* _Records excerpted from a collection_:
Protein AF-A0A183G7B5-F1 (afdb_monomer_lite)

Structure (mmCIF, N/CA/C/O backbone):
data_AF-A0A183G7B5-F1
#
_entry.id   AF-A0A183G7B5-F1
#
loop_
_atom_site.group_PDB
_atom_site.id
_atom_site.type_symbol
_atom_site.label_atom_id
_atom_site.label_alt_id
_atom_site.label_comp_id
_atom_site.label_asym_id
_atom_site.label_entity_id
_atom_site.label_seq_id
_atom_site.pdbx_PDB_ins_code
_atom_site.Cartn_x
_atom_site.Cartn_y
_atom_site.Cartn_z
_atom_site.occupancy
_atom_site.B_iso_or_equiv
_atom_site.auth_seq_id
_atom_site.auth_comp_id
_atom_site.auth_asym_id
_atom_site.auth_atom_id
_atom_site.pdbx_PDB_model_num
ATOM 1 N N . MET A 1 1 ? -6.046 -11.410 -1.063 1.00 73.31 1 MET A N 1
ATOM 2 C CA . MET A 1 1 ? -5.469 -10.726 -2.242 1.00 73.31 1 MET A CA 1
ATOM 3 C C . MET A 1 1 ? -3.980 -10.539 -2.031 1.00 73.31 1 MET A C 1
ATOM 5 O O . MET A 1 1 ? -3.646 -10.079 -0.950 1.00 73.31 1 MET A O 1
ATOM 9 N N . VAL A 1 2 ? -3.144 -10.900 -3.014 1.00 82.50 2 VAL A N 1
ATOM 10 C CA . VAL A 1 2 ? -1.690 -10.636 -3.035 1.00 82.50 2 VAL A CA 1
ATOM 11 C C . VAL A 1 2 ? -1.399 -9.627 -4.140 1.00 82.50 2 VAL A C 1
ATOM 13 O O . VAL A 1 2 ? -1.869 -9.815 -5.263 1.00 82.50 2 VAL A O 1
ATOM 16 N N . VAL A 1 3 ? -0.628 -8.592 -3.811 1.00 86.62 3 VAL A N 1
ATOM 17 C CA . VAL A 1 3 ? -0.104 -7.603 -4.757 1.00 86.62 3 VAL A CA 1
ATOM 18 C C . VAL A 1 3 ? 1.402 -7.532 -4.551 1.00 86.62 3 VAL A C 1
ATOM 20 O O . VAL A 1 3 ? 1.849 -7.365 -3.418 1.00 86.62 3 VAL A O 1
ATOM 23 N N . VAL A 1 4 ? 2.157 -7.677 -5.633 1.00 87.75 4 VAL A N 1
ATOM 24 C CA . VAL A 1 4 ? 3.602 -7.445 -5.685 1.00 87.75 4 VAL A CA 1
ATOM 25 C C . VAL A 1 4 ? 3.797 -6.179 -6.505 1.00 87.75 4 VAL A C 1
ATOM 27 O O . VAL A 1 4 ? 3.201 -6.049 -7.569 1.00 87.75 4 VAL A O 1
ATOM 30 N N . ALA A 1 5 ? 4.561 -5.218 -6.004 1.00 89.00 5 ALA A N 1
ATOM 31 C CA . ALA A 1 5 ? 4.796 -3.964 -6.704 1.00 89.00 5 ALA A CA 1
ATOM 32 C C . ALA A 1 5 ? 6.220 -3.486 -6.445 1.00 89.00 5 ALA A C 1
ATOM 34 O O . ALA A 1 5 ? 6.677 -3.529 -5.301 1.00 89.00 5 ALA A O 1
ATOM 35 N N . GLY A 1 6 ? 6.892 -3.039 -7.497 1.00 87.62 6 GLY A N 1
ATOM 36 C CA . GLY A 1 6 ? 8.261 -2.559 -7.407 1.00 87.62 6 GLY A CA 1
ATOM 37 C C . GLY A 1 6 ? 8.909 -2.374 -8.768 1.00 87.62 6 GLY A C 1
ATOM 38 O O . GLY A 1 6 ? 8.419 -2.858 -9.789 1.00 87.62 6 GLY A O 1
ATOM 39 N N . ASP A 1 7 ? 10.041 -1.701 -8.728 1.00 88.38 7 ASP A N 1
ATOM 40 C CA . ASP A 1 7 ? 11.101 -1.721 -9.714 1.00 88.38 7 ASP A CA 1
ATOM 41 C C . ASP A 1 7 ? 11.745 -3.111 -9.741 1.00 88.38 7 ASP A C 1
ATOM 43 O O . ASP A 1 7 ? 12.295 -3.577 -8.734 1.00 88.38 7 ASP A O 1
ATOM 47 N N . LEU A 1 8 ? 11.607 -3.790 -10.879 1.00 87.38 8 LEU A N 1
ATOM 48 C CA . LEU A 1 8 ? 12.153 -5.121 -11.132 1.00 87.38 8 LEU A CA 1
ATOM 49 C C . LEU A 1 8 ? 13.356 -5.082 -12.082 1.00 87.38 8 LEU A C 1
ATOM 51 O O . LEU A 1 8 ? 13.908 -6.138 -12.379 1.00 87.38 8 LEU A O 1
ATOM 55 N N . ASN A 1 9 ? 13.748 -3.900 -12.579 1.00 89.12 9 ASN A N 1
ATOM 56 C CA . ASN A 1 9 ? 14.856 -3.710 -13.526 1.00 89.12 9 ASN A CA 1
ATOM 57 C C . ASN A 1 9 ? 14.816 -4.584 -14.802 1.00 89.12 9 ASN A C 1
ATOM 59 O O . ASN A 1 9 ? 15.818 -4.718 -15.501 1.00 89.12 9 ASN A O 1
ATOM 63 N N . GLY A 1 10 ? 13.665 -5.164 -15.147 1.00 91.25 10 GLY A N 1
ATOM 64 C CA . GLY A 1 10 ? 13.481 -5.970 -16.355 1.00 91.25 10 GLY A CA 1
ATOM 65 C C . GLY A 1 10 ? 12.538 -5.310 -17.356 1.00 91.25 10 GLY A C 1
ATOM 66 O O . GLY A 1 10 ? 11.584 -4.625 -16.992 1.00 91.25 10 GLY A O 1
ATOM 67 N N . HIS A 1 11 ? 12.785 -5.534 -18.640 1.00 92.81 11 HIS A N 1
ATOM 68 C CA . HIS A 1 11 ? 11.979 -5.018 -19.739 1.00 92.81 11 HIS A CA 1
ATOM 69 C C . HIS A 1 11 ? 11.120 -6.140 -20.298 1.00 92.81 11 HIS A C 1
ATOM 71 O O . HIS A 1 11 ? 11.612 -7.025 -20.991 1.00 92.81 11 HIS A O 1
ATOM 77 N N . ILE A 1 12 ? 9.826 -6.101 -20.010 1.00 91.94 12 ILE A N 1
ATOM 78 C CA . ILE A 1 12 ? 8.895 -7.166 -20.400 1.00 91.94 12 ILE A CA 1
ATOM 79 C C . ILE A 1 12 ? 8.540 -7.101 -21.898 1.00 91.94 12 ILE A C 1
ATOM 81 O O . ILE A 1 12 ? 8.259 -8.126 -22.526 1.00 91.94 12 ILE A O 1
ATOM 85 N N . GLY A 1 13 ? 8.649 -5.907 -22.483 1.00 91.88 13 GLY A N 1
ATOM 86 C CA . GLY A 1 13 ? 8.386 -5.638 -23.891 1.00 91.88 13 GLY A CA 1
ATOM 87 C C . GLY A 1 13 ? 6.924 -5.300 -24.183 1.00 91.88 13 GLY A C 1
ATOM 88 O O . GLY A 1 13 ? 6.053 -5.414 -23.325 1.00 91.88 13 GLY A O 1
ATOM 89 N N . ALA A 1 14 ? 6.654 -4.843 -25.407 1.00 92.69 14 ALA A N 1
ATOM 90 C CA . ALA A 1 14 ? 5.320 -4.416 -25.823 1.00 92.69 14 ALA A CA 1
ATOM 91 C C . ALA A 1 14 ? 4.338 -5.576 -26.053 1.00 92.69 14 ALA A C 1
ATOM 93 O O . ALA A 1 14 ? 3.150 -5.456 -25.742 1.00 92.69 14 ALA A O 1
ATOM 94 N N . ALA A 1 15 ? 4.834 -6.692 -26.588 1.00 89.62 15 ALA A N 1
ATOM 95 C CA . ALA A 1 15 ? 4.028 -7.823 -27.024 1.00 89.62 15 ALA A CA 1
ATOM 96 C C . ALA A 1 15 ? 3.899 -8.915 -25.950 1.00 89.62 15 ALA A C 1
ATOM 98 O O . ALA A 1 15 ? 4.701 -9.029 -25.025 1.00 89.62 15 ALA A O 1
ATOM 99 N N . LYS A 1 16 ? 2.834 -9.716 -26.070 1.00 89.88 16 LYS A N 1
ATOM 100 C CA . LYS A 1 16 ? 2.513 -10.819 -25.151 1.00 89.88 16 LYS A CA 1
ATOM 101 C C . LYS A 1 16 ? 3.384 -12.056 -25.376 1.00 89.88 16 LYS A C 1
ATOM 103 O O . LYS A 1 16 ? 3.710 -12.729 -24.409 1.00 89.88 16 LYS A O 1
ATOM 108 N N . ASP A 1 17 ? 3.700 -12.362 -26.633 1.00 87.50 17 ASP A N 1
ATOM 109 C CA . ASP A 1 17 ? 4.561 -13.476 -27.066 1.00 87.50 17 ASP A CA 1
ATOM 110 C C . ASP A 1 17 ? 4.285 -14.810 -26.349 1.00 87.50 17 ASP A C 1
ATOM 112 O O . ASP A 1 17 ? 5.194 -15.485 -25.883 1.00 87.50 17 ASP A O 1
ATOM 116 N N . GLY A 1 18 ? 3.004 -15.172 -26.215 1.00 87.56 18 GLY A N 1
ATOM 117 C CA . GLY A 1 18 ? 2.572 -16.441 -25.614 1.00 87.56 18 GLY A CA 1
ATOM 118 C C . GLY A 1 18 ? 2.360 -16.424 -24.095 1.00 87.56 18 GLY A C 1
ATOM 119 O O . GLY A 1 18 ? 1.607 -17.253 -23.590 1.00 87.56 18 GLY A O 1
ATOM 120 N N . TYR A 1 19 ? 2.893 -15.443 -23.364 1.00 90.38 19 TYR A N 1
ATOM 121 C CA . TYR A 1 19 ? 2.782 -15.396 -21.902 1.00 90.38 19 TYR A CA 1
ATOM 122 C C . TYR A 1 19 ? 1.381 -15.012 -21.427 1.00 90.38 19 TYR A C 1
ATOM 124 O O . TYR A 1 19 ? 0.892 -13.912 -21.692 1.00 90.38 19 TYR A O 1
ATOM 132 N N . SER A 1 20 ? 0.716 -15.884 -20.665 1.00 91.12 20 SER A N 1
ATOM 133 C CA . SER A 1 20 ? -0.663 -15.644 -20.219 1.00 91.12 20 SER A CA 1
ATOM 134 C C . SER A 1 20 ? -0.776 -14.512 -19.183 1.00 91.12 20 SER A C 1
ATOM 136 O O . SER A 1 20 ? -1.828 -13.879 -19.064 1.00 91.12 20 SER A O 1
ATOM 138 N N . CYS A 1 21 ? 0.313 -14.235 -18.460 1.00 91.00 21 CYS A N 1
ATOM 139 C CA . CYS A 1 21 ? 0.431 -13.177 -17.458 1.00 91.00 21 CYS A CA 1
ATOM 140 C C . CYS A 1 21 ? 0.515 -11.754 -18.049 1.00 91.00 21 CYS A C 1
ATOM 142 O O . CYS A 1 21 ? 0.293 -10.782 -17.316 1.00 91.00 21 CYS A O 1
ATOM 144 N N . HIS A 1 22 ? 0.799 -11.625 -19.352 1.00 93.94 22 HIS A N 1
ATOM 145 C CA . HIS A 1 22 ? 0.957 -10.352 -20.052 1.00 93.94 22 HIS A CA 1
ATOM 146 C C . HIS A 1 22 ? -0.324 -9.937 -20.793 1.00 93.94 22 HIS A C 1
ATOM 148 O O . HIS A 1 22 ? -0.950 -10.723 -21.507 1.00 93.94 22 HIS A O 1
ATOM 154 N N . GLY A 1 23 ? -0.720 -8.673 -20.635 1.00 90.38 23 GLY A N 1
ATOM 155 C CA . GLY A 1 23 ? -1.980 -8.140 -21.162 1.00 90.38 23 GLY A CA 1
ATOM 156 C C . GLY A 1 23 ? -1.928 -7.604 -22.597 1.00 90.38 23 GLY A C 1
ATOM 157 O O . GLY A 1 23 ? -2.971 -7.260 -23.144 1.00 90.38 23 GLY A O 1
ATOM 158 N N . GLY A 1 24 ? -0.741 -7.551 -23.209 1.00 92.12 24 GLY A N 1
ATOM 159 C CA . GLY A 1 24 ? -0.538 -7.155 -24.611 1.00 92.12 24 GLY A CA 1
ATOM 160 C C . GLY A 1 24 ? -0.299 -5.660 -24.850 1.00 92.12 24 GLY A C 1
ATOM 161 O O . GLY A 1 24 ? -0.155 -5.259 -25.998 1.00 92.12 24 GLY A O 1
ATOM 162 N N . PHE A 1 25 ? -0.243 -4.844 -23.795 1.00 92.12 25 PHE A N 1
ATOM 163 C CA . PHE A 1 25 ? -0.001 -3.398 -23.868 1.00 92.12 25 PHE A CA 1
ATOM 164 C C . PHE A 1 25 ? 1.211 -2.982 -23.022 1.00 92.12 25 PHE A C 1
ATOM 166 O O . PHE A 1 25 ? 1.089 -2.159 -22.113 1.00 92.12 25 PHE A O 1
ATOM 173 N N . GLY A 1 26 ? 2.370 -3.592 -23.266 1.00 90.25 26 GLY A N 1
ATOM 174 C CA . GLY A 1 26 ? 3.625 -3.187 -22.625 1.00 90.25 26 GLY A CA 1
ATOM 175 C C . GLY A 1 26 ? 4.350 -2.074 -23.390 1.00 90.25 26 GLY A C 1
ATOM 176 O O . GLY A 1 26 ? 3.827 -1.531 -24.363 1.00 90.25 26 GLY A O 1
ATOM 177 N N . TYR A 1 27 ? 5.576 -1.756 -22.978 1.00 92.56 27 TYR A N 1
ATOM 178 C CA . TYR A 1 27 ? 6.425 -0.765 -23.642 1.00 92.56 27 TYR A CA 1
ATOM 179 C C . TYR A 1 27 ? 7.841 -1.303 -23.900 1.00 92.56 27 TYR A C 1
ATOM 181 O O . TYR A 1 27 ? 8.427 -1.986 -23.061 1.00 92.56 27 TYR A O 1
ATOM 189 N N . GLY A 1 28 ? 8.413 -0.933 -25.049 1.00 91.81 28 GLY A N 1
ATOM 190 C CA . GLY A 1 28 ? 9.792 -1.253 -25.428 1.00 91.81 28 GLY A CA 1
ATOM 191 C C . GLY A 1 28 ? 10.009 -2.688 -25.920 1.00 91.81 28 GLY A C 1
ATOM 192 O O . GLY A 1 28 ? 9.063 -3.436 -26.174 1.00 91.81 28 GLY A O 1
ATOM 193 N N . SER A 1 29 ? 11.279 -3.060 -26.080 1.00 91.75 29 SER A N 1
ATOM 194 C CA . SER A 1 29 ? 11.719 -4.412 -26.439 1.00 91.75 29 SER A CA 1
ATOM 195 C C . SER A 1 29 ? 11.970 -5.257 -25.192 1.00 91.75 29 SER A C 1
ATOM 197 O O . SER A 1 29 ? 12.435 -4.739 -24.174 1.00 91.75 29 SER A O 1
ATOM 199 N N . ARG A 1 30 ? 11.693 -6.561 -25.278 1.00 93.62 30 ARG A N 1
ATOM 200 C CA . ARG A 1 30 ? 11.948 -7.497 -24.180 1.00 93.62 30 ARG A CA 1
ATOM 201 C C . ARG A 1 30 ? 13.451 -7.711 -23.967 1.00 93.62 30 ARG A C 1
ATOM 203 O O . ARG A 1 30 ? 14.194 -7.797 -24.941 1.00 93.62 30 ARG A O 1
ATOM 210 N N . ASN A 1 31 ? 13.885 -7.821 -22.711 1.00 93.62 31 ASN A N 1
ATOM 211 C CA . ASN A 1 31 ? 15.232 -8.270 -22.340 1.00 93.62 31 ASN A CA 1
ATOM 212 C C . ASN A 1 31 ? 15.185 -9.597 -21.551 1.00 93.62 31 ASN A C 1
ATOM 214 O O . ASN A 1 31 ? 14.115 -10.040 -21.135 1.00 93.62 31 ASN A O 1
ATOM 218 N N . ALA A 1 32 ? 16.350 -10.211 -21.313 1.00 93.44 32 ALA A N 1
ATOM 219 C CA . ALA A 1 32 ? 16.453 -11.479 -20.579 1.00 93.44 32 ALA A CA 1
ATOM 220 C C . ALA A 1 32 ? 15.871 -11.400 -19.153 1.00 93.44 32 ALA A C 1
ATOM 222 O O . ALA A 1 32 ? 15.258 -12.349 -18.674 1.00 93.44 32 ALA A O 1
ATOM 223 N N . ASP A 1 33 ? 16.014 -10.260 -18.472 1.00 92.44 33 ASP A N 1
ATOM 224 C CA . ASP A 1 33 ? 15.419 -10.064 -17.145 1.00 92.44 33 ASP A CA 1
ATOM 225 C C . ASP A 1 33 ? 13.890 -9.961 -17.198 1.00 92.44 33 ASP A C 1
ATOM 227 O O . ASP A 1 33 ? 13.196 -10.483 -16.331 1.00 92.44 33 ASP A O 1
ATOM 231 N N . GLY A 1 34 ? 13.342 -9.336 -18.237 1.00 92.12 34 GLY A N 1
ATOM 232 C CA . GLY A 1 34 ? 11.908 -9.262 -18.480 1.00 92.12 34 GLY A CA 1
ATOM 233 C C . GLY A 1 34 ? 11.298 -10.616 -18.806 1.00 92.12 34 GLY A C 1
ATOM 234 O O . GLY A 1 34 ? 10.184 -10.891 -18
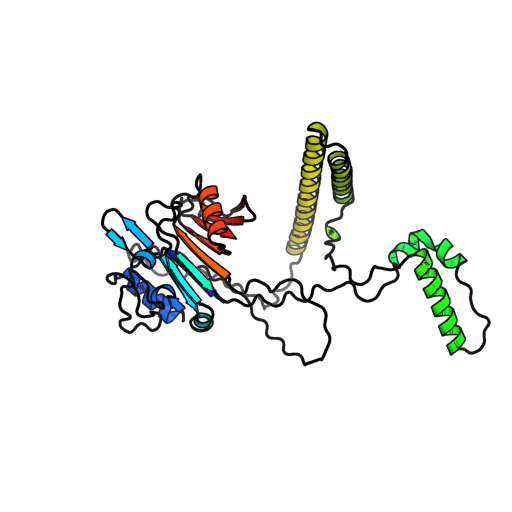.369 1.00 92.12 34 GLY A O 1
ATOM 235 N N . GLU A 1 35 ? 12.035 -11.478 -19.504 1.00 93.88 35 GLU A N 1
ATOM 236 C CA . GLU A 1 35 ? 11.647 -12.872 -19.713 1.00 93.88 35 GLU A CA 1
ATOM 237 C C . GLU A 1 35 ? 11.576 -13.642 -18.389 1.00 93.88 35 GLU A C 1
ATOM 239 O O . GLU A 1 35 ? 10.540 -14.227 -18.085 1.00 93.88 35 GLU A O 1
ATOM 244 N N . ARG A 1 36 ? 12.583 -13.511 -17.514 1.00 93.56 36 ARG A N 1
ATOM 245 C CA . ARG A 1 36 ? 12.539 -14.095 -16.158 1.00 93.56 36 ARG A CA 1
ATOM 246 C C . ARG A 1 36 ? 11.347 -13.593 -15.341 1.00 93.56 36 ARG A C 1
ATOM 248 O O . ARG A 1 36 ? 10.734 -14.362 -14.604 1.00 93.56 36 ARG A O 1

* _EXERCISE REQUIREMENTS_: Lines after the one containing "ATOM 24 C CA" are left out; every line from the start of the entries through that line is restated word for word.

* _ANSWER BOX_:
Protein AF-A0A183G7B5-F1 (afdb_monomer_lite)

Structure (mmCIF, N/CA/C/O backbone):
data_AF-A0A183G7B5-F1
#
_entry.id   AF-A0A183G7B5-F1
#
loop_
_atom_site.group_PDB
_atom_site.id
_atom_site.type_symbol
_atom_site.label_atom_id
_atom_site.label_alt_id
_atom_site.label_comp_id
_atom_site.label_asym_id
_atom_site.label_entity_id
_atom_site.label_seq_id
_atom_site.pdbx_PDB_ins_code
_atom_site.Cartn_x
_atom_site.Cartn_y
_atom_site.Cartn_z
_atom_site.occupancy
_atom_site.B_iso_or_equiv
_atom_site.auth_seq_id
_atom_site.auth_comp_id
_atom_site.auth_asym_id
_atom_site.auth_atom_id
_atom_site.pdbx_PDB_model_num
ATOM 1 N N . MET A 1 1 ? -6.046 -11.410 -1.063 1.00 73.31 1 MET A N 1
ATOM 2 C CA . MET A 1 1 ? -5.469 -10.726 -2.242 1.00 73.31 1 MET A CA 1
ATOM 3 C C . MET A 1 1 ? -3.980 -10.539 -2.031 1.00 73.31 1 MET A C 1
ATOM 5 O O . MET A 1 1 ? -3.646 -10.079 -0.950 1.00 73.31 1 MET A O 1
ATOM 9 N N . VAL A 1 2 ? -3.144 -10.900 -3.014 1.00 82.50 2 VAL A N 1
ATOM 10 C CA . VAL A 1 2 ? -1.690 -10.636 -3.035 1.00 82.50 2 VAL A CA 1
ATOM 11 C C . VAL A 1 2 ? -1.399 -9.627 -4.140 1.00 82.50 2 VAL A C 1
ATOM 13 O O . VAL A 1 2 ? -1.869 -9.815 -5.263 1.00 82.50 2 VAL A O 1
ATOM 16 N N . VAL A 1 3 ? -0.628 -8.592 -3.811 1.00 86.62 3 VAL A N 1
ATOM 17 C CA . VAL A 1 3 ? -0.104 -7.603 -4.757 1.00 86.62 3 VAL A CA 1
ATOM 18 C C . VAL A 1 3 ? 1.402 -7.532 -4.551 1.00 86.62 3 VAL A C 1
ATOM 20 O O . VAL A 1 3 ? 1.849 -7.365 -3.418 1.00 86.62 3 VAL A O 1
ATOM 23 N N . VAL A 1 4 ? 2.157 -7.677 -5.633 1.00 87.75 4 VAL A N 1
ATOM 24 C CA . VAL A 1 4 ? 3.602 -7.445 -5.685 1.00 87.75 4 VAL A CA 1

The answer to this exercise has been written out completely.